Откровенность за откровенность
Шрифт:
— Это не одно и то же, — сказала Бабетта.
— Что не одно и то же?
— Ты хочешь книгу, тебе нужна книга — это совсем не то, что острая нужда в чем-то вещественном. Это уже не кража, это, с позволения сказать, насилие, уж ты-то знаешь, ты занималась проблемой депрессии у изнасилованных женщин.
— А я, по-твоему, кто? Я не изнасилована, не обобрана, не уничтожена? Что мне оставили, кроме права называться американкой, этого ничего не значащего ярлыка, который только ты одна рада носить? Я хочу книгу о моем происхождении, хочу книгу о моем детстве, хочу книгу, которая расскажет, кто я есть и откуда.
Здесь, в этом подполе, Глория была способна на все. Никаких границ, никаких рамок, законов и правил для нее больше не существовало. Она вышла из берегов, охмелев от собственной силы, неуязвимая, как разбушевавшаяся стихия,
Глории-то легче: нагнись и собирай материальные выгоды и моральные преимущества, которые давал ей статус чернокожей женщины, известной своими демократическими и антиколониальными убеждениями. Ей достаточно появиться — и этим все сказано. Кто решился бы выступить против? Это давало ей в интеллектуальном плане значительное пространство для маневра, она могла рассматривать такие идеи, употреблять такие слова — опровергая их, разумеется, — которые были бы обшиканы, прозвучи они при прочих равных условиях в устах любой другой.

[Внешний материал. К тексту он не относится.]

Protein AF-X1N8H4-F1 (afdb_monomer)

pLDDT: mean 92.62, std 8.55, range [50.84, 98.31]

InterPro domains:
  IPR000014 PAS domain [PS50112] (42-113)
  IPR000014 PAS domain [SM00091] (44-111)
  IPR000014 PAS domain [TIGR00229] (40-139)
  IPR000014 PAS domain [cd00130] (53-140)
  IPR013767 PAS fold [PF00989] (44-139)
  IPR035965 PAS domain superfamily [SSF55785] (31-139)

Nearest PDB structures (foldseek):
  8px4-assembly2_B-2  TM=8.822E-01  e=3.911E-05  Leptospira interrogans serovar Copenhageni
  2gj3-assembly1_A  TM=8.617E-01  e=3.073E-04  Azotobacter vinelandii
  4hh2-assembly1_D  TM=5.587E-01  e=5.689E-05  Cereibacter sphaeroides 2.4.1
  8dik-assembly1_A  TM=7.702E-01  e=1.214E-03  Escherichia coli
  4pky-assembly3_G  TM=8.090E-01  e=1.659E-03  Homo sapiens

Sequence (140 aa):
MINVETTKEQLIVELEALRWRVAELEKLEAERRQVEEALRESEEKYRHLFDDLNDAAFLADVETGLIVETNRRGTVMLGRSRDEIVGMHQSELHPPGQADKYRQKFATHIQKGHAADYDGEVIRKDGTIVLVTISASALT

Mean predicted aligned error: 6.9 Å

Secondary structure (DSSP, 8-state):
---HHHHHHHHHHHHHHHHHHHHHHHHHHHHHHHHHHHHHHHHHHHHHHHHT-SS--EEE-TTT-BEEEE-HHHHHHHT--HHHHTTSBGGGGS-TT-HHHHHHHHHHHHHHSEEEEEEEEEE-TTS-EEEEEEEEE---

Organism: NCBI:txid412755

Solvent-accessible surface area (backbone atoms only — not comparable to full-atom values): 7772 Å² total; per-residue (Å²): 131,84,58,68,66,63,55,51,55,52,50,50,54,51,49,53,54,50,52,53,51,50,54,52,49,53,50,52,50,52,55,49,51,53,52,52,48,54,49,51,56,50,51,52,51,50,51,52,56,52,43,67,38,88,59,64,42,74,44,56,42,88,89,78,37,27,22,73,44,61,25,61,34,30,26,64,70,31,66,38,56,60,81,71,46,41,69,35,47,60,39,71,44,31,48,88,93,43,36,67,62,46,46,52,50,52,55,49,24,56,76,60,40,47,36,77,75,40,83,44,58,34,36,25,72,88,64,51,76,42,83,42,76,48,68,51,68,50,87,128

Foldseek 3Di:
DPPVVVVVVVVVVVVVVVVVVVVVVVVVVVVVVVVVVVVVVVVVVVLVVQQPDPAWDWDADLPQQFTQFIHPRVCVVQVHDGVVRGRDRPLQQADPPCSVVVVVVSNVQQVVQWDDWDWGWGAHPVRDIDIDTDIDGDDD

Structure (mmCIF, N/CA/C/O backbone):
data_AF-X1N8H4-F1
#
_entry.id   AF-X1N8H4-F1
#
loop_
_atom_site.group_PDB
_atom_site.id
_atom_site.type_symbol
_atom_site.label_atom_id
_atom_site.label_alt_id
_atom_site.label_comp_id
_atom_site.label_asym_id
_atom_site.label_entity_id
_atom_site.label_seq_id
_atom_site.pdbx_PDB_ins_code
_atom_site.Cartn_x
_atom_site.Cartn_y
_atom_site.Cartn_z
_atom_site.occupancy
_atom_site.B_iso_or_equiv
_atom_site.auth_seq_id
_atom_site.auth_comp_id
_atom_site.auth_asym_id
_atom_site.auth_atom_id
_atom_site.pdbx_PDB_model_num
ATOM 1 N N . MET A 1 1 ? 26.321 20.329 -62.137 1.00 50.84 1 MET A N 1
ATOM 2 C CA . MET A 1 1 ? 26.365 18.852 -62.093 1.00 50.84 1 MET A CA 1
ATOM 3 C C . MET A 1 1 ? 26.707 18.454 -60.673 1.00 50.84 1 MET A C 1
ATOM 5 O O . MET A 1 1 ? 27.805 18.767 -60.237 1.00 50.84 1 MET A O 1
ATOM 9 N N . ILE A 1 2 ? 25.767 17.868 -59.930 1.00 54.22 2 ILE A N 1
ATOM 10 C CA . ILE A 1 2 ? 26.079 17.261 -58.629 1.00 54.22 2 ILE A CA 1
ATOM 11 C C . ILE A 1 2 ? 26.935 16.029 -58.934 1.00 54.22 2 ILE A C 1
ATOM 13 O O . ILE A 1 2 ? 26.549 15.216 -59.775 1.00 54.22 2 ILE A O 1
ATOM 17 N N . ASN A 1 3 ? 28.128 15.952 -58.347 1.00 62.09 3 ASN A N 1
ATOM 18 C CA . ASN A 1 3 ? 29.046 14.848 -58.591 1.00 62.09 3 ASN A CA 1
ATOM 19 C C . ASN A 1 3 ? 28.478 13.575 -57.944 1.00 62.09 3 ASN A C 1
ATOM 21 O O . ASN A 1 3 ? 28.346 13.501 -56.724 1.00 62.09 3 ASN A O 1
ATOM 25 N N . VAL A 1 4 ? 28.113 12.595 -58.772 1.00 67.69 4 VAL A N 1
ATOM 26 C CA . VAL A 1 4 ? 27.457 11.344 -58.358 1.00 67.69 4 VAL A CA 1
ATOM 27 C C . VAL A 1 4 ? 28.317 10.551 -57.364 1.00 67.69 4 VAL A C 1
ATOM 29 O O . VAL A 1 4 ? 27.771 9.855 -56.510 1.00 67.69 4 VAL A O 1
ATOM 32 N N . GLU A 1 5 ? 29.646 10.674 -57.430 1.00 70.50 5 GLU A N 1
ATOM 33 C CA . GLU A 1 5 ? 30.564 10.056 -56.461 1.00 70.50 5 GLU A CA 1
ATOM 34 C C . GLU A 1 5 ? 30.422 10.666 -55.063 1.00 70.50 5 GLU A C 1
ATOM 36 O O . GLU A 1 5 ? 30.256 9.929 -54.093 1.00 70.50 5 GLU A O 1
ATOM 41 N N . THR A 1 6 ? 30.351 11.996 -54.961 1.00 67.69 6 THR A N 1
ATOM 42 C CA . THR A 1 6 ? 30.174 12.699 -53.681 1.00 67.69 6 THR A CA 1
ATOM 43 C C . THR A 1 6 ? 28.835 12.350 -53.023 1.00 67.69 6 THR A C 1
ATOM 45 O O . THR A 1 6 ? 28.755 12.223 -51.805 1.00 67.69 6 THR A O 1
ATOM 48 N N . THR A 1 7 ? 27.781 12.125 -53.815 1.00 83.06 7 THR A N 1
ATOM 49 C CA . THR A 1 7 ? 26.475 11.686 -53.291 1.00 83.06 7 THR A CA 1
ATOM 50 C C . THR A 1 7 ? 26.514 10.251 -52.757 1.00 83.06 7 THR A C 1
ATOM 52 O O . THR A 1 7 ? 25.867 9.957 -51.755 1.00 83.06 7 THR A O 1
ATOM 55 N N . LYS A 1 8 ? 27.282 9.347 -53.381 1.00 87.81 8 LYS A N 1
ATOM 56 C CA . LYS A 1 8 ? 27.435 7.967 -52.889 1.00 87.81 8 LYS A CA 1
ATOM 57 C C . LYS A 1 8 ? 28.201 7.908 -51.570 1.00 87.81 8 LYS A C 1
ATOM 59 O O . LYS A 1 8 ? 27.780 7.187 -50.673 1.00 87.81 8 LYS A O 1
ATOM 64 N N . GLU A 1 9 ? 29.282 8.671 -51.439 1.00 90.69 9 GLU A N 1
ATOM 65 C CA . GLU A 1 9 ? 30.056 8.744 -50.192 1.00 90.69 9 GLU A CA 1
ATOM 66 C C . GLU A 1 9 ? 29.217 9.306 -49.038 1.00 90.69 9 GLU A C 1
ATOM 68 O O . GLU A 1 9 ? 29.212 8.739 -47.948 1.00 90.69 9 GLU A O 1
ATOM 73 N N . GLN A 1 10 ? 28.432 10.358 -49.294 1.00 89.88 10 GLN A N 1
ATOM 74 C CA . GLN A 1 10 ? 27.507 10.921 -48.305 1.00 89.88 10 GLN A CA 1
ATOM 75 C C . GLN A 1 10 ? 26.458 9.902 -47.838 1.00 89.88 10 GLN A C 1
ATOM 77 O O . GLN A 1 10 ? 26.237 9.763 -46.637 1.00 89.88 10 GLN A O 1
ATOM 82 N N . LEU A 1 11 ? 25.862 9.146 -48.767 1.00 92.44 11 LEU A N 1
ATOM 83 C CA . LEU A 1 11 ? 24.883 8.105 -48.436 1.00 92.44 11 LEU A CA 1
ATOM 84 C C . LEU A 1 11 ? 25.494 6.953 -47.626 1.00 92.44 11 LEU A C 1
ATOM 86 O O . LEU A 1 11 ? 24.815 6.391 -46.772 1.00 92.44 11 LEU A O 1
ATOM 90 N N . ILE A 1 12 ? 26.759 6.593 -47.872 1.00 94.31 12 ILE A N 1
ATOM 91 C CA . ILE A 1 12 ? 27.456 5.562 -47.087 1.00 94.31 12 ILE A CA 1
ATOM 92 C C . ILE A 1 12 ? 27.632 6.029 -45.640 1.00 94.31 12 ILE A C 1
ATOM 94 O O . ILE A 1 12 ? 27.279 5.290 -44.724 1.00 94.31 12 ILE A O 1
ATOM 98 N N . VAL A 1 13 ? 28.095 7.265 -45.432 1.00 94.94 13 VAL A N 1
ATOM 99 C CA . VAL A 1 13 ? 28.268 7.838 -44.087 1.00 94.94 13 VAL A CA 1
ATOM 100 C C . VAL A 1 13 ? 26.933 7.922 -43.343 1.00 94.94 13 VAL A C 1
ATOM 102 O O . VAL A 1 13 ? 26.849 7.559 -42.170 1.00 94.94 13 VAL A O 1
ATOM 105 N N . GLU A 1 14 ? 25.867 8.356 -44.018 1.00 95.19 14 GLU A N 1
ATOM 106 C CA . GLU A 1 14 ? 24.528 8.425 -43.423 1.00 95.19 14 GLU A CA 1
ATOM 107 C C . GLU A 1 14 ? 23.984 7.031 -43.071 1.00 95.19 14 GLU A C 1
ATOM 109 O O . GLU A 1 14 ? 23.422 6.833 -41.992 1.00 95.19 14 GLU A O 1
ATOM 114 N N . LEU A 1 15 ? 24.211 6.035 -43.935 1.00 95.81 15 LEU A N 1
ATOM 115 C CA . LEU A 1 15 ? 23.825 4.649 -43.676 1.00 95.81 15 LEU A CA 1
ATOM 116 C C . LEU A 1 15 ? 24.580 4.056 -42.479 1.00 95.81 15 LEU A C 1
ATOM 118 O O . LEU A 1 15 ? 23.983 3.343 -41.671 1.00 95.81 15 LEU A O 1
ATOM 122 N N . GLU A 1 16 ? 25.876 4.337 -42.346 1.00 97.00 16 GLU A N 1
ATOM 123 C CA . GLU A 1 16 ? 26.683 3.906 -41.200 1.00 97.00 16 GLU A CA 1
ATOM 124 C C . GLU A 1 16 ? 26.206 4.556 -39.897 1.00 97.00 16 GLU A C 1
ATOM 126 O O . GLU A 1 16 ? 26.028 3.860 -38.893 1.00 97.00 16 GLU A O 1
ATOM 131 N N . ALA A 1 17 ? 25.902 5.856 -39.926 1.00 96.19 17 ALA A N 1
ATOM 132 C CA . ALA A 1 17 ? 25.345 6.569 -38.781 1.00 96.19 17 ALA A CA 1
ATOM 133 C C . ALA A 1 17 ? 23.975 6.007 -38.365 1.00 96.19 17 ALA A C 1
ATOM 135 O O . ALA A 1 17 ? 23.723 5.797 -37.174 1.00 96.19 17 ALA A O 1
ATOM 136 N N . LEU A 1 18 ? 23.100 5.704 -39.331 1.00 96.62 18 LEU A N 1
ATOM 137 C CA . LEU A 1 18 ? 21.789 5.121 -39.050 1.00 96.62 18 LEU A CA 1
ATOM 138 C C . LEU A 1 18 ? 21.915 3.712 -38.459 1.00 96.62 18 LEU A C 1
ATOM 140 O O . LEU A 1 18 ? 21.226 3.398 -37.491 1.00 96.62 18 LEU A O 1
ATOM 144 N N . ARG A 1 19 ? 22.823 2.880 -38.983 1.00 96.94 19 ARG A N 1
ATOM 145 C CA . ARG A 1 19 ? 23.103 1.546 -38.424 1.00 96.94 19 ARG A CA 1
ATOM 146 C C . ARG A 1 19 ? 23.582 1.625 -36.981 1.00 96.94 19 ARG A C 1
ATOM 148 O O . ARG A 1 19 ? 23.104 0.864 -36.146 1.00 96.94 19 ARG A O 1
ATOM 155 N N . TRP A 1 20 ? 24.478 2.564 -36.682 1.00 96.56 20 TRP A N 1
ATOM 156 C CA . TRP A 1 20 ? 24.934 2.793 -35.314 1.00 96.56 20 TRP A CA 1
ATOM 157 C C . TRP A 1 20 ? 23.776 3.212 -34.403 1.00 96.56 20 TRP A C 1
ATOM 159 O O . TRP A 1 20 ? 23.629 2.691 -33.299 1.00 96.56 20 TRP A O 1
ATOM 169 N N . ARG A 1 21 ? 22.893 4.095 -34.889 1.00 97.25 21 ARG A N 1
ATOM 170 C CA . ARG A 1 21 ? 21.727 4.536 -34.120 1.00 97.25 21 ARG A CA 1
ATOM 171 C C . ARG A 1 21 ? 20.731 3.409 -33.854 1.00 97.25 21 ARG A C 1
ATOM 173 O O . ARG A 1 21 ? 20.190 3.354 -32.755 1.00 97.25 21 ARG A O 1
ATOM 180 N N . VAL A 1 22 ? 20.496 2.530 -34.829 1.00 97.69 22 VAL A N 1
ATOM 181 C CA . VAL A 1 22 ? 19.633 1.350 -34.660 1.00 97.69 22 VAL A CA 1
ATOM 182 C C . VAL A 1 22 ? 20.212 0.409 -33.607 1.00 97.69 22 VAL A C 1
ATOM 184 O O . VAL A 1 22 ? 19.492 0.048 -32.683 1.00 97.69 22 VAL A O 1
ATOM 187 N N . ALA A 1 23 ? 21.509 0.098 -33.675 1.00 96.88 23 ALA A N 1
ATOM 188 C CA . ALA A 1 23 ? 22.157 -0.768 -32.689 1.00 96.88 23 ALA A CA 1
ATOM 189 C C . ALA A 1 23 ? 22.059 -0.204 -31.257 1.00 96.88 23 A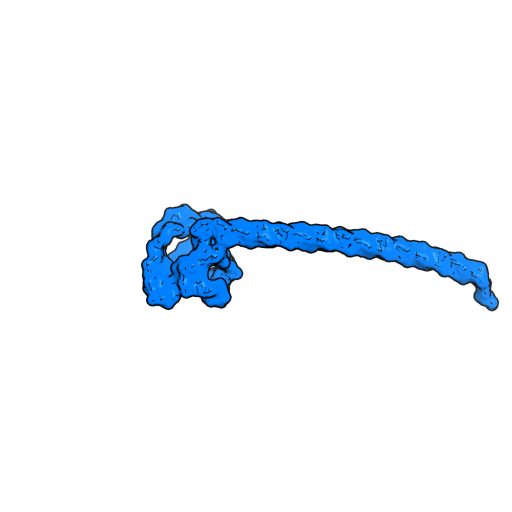LA A C 1
ATOM 191 O O . ALA A 1 23 ? 21.809 -0.947 -30.308 1.00 96.88 23 ALA A O 1
ATOM 192 N N . GLU A 1 24 ? 22.202 1.115 -31.096 1.00 97.56 24 GLU A N 1
ATOM 193 C CA . GLU A 1 24 ? 22.050 1.771 -29.793 1.00 97.56 24 GLU A CA 1
ATOM 194 C C . GLU A 1 24 ? 20.603 1.701 -29.271 1.00 97.56 24 GLU A C 1
ATOM 196 O O . GLU A 1 24 ? 20.379 1.476 -28.083 1.00 97.56 24 GLU A O 1
ATOM 201 N N . LEU A 1 25 ? 19.607 1.854 -30.151 1.00 97.38 25 LEU A N 1
ATOM 202 C CA . LEU A 1 25 ? 18.195 1.735 -29.777 1.00 97.38 25 LEU A CA 1
ATOM 203 C C . LEU A 1 25 ? 17.820 0.304 -29.384 1.00 97.38 25 LEU A C 1
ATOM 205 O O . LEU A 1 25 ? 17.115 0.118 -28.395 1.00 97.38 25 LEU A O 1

Бабетта помнила, как Глория выручила одну участницу симпозиума из Европы, которая пренебрегла общепринятыми предосторожностями, забыв прежде всего заявить о своей благонадежности и откреститься от каких-либо уклонов. Она долго и опасно заигрывала с понятием ЖЕНСКОЙ ПЕРВОБЫТНОСТИ, затронувшем участниц в их феминистических чувствах. Договорить ей не дали: послышался свист. И тогда к растерявшейся докладчице подошла Глория и обратилась к аудитории: я, Глория Паттер, заявляю, что как женщина я первобытна, а также признаю первобытность моей расы. Я первобытна вдвойне: как женщина и как африканка. И будучи абсолютно первобытной, я стою у истоков мира и жизни. Гром аплодисментов. Но докладчица все же убрала слово «первобытный», когда готовила свою речь к печати.
Из-за Алжира, который она, между прочим, вряд ли нашла бы на африканском континенте, считая, что он ближе к черному центру, чем к белому побережью, и скорее на юге, чем на севере, Глория поставила Бабетту в нелегкое положение. Не давая ей возможности высказать то, что лежало на сердце, она заставляла ее следовать проторенными путями и повторять за ней, подголоском, заповеди своего антирасистского феминизма. Вынужденная молчать о главном, Бабетта задыхалась, тем более, что на другом полюсе ее жизни, в кругу Летчика, ее толкали на прямо противоположный путь, убедительно доказывая, что Глория и tutti quanti [31] чересчур много о себе мнят — ЖОПЫ они все, по изысканному выражению Летчика.
31
Все прочие (лат.).
Бабетта не понимала, почему у свекрови всегда чувствует себя единомышленницей Глории и ее чумовых подруг:…В ДЫРЕ ЗУДИТ, вот и бесятся, — комментировал Летчик, любивший пространно высказаться на тему недотраханных интеллектуалок, — и почему в окружении Глории не может махнуть рукой на печальную участь французского Алжира, который был, жил и ничего для нее не сделал. И главное — почему она все еще пытается что-то втолковать Глории, которая так ничего и не поняла и слушать ее не желает.
— Я иду в ванную, — объявила Глория.
— Сначала я, — возразила Бабетта, — я и так уже опаздываю.
Сколько раз, как сегодня утром, перед неотвратимо надвигающимся отъездом, случались у них такие стычки над умывальником
— В Алжире было движение сопротивления, — изрекла Глория с высоты своей убежденности.
— Я была еще подростком, — напомнила Бабетта.
— Ну и что, были же шестнадцатилетние партизанки.
— Террористки, как же, — хмыкнула Бабетта, сдаваясь: хочет Глория видеть в ней нетерпимую расистку — пусть, наверно, от этой роли ей уж не избавиться. — Возили чемоданы с взрывчаткой, играли в игрушки с бомбами.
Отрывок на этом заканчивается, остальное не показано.